● Task statement
Each entry should be set down again verbatim, with the images omitted.

Stored records:
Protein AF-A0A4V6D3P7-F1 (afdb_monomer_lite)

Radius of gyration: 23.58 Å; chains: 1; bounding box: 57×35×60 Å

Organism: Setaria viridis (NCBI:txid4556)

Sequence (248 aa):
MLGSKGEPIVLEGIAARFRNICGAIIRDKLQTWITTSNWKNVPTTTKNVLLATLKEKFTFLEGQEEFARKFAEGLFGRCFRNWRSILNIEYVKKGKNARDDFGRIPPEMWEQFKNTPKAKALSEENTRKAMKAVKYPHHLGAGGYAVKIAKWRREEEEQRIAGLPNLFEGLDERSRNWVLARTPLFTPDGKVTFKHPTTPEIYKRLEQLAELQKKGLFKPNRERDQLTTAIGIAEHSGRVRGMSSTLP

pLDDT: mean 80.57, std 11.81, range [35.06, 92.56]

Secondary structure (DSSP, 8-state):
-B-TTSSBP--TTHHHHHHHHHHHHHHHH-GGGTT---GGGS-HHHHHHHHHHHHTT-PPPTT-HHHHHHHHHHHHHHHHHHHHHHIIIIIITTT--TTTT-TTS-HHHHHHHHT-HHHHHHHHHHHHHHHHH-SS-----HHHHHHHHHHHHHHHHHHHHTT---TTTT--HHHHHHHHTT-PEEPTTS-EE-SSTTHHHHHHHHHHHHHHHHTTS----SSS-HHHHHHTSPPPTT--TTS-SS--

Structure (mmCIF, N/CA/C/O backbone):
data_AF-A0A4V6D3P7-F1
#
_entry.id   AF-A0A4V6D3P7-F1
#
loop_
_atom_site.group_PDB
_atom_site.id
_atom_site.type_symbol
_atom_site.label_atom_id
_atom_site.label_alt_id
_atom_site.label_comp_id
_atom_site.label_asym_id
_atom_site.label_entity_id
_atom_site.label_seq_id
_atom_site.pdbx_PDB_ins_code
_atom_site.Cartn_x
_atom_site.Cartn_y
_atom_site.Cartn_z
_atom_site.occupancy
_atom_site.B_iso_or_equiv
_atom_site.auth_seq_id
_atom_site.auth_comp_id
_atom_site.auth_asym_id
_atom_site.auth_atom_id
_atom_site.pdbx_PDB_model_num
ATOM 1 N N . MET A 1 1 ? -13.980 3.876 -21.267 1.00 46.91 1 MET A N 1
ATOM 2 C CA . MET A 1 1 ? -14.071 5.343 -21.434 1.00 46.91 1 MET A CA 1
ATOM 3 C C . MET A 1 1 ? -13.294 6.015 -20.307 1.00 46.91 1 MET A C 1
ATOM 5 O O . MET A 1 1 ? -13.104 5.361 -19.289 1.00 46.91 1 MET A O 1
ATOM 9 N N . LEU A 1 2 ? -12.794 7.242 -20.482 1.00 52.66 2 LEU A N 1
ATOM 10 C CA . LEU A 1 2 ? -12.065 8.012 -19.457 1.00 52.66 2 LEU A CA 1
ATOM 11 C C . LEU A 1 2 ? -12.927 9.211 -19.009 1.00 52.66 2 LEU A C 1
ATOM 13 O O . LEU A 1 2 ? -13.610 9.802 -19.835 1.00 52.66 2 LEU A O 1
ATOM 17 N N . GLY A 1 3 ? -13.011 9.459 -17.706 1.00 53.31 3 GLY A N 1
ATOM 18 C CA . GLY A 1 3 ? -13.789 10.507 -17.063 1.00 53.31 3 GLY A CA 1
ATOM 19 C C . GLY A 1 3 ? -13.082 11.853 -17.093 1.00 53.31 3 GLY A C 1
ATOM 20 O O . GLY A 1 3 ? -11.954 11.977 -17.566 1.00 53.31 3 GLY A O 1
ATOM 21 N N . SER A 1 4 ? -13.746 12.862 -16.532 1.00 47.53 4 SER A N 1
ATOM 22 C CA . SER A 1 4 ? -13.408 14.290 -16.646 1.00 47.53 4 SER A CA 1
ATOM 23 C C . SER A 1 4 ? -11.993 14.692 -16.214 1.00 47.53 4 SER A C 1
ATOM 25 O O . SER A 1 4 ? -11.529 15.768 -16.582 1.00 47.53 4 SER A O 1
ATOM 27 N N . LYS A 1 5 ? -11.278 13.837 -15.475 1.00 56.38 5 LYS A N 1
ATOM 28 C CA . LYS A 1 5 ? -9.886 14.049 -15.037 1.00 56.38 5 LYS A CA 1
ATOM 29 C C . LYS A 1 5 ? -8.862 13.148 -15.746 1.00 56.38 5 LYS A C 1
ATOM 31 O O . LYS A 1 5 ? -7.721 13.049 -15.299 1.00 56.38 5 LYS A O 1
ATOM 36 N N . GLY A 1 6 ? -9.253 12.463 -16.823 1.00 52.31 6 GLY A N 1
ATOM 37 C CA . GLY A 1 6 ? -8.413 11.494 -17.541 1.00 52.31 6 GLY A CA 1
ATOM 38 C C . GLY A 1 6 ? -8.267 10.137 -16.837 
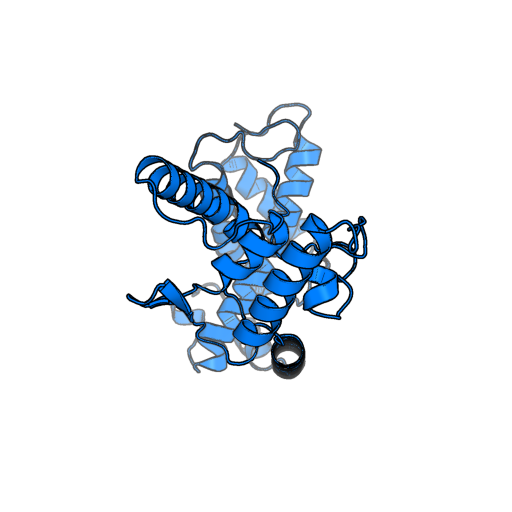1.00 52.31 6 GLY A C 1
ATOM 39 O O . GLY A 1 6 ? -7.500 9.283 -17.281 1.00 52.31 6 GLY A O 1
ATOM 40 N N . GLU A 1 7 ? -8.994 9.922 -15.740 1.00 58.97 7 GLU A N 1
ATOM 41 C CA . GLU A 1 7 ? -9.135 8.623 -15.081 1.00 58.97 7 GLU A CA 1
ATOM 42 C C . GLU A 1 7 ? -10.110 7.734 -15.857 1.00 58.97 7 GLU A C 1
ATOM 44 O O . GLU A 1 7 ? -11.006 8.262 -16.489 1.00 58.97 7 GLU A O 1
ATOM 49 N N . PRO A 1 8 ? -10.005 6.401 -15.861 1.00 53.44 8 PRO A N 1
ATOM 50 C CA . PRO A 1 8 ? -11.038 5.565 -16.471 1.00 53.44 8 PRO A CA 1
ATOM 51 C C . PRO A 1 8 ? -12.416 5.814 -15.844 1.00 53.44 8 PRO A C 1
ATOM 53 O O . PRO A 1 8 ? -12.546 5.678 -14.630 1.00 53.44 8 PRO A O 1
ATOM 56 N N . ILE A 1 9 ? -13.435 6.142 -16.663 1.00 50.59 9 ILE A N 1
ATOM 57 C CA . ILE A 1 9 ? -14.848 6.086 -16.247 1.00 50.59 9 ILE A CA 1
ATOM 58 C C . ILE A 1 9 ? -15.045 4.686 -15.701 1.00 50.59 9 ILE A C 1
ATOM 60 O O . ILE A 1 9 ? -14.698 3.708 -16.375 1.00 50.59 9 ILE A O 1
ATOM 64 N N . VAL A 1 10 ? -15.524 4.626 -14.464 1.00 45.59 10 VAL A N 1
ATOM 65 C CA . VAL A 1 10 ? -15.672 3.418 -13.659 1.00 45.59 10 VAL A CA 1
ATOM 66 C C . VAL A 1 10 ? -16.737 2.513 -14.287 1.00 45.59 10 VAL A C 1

● Solution to the exercise
Protein AF-A0A4V6D3P7-F1 (afdb_monomer_lite)

Radius of gyration: 23.58 Å; chains: 1; bounding box: 57×35×60 Å

Organism: Setaria viridis (NCBI:txid4556)

Sequence (248 aa):
MLGSKGEPIVLEGIAARFRNICGAIIRDKLQTWITTSNWKNVPTTTKNVLLATLKEKFTFLEGQEEFARKFAEGLFGRCFRNWRSILNIEYVKKGKNARDDFGRIPPEMWEQFKNTPKAKALSEENTRKAMKAVKYPHHLGAGGYAVKIAKWRREEEEQRIAGLPNLFEGLDERSRNWVLARTPLFTPDGKVTFKHPTTPEIYKRLEQLAELQKKGLFKPNRERDQLTTAIGIAEHSGRVRGMSSTLP

pLDDT: mean 80.57, std 11.81, range [35.06, 92.56]

Secondary structure (DSSP, 8-state):
-B-TTSSBP--TTHHHHHHHHHHHHHHHH-GGGTT---GGGS-HHHHHHHHHHHHTT-PPPTT-HHHHHHHHHHHHHHHHHHHHHHIIIIIITTT--TTTT-TTS-HHHHHHHHT-HHHHHHHHHHHHHHHHH-SS-----HHHHHHHHHHHHHHHHHHHHTT---TTTT--HHHHHHHHTT-PEEPTTS-EE-SSTTHHHHHHHHHHHHHHHHTTS----SSS-HHHHHHTSPPPTT--TTS-SS--

Structure (mmCIF, N/CA/C/O backbone):
data_AF-A0A4V6D3P7-F1
#
_entry.id   AF-A0A4V6D3P7-F1
#
loop_
_atom_site.group_PDB
_atom_site.id
_atom_site.type_symbol
_atom_site.label_atom_id
_atom_site.label_alt_id
_atom_site.label_comp_id
_atom_site.label_asym_id
_atom_site.label_entity_id
_atom_site.label_seq_id
_atom_site.pdbx_PDB_ins_code
_atom_site.Cartn_x
_atom_site.Cartn_y
_atom_site.Cartn_z
_atom_site.occupancy
_atom_site.B_iso_or_equiv
_atom_site.auth_seq_id
_atom_site.auth_comp_id
_atom_site.auth_asym_id
_atom_site.auth_atom_id
_atom_site.pdbx_PDB_model_num
ATOM 1 N N . MET A 1 1 ? -13.980 3.876 -21.267 1.00 46.91 1 MET A N 1
ATOM 2 C CA . MET A 1 1 ? -14.071 5.343 -21.434 1.00 46.91 1 MET A CA 1
ATOM 3 C C . MET A 1 1 ? -13.294 6.015 -20.307 1.00 46.91 1 MET A C 1
ATOM 5 O O . MET A 1 1 ? -13.104 5.361 -19.289 1.00 46.91 1 MET A O 1
ATOM 9 N N . LEU A 1 2 ? -12.794 7.242 -20.482 1.00 52.66 2 LEU A N 1
ATOM 10 C CA . LEU A 1 2 ? -12.065 8.012 -19.457 1.00 52.66 2 LEU A CA 1
ATOM 11 C C . LEU A 1 2 ? -12.927 9.211 -19.009 1.00 52.66 2 LEU A C 1
ATOM 13 O O . LEU A 1 2 ? -13.610 9.802 -19.835 1.00 52.66 2 LEU A O 1
ATOM 17 N N . GLY A 1 3 ? -13.011 9.459 -17.706 1.00 53.31 3 GLY A N 1
ATOM 18 C CA . GLY A 1 3 ? -13.789 10.507 -17.063 1.00 53.31 3 GLY A CA 1
ATOM 19 C C . GLY A 1 3 ? -13.082 11.853 -17.093 1.00 53.31 3 GLY A C 1
ATOM 20 O O . GLY A 1 3 ? -11.954 11.977 -17.566 1.00 53.31 3 GLY A O 1
ATOM 21 N N . SER A 1 4 ? -13.746 12.862 -16.532 1.00 47.53 4 SER A N 1
ATOM 22 C CA . SER A 1 4 ? -13.408 14.290 -16.646 1.00 47.53 4 SER A CA 1
ATOM 23 C C . SER A 1 4 ? -11.993 14.692 -16.214 1.00 47.53 4 SER A C 1
ATOM 25 O O . SER A 1 4 ? -11.529 15.768 -16.582 1.00 47.53 4 SER A O 1
ATOM 27 N N . LYS A 1 5 ? -11.278 13.837 -15.475 1.00 56.38 5 LYS A N 1
ATOM 28 C CA . LYS A 1 5 ? -9.886 14.049 -15.037 1.00 56.38 5 LYS A CA 1
ATOM 29 C C . LYS A 1 5 ? -8.862 13.148 -15.746 1.00 56.38 5 LYS A C 1
ATOM 31 O O . LYS A 1 5 ? -7.721 13.049 -15.299 1.00 56.38 5 LYS A O 1
ATOM 36 N N . GLY A 1 6 ? -9.253 12.463 -16.823 1.00 52.31 6 GLY A N 1
ATOM 37 C CA . GLY A 1 6 ? -8.413 11.494 -17.541 1.00 52.31 6 GLY A CA 1
ATOM 38 C C . GLY A 1 6 ? -8.267 10.137 -16.837 
1.00 52.31 6 GLY A C 1
ATOM 39 O O . GLY A 1 6 ? -7.500 9.283 -17.281 1.00 52.31 6 GLY A O 1
ATOM 40 N N . GLU A 1 7 ? -8.994 9.922 -15.740 1.00 58.97 7 GLU A N 1
ATOM 41 C CA . GLU A 1 7 ? -9.135 8.623 -15.081 1.00 58.97 7 GLU A CA 1
ATOM 42 C C . GLU A 1 7 ? -10.110 7.734 -15.857 1.00 58.97 7 GLU A C 1
ATOM 44 O O . GLU A 1 7 ? -11.006 8.262 -16.489 1.00 58.97 7 GLU A O 1
ATOM 49 N N . PRO A 1 8 ? -10.005 6.401 -15.861 1.00 53.44 8 PRO A N 1
ATOM 50 C CA . PRO A 1 8 ? -11.038 5.565 -16.471 1.00 53.44 8 PRO A CA 1
ATOM 51 C C . PRO A 1 8 ? -12.416 5.814 -15.844 1.00 53.44 8 PRO A C 1
ATOM 53 O O . PRO A 1 8 ? -12.546 5.678 -14.630 1.00 53.44 8 PRO A O 1
ATOM 56 N N . ILE A 1 9 ? -13.435 6.142 -16.663 1.00 50.59 9 ILE A N 1
ATOM 57 C CA . ILE A 1 9 ? -14.848 6.086 -16.247 1.00 50.59 9 ILE A CA 1
ATOM 58 C C . ILE A 1 9 ? -15.045 4.686 -15.701 1.00 50.59 9 ILE A C 1
ATOM 60 O O . ILE A 1 9 ? -14.698 3.708 -16.375 1.00 50.59 9 ILE A O 1
ATOM 64 N N . VAL A 1 10 ? -15.524 4.626 -14.464 1.00 45.59 10 VAL A N 1
ATOM 65 C CA . VAL A 1 10 ? -15.672 3.418 -13.659 1.00 45.59 10 VAL A CA 1
ATOM 66 C C . VAL A 1 10 ? -16.737 2.513 -14.287 1.00 45.59 10 VAL A C 1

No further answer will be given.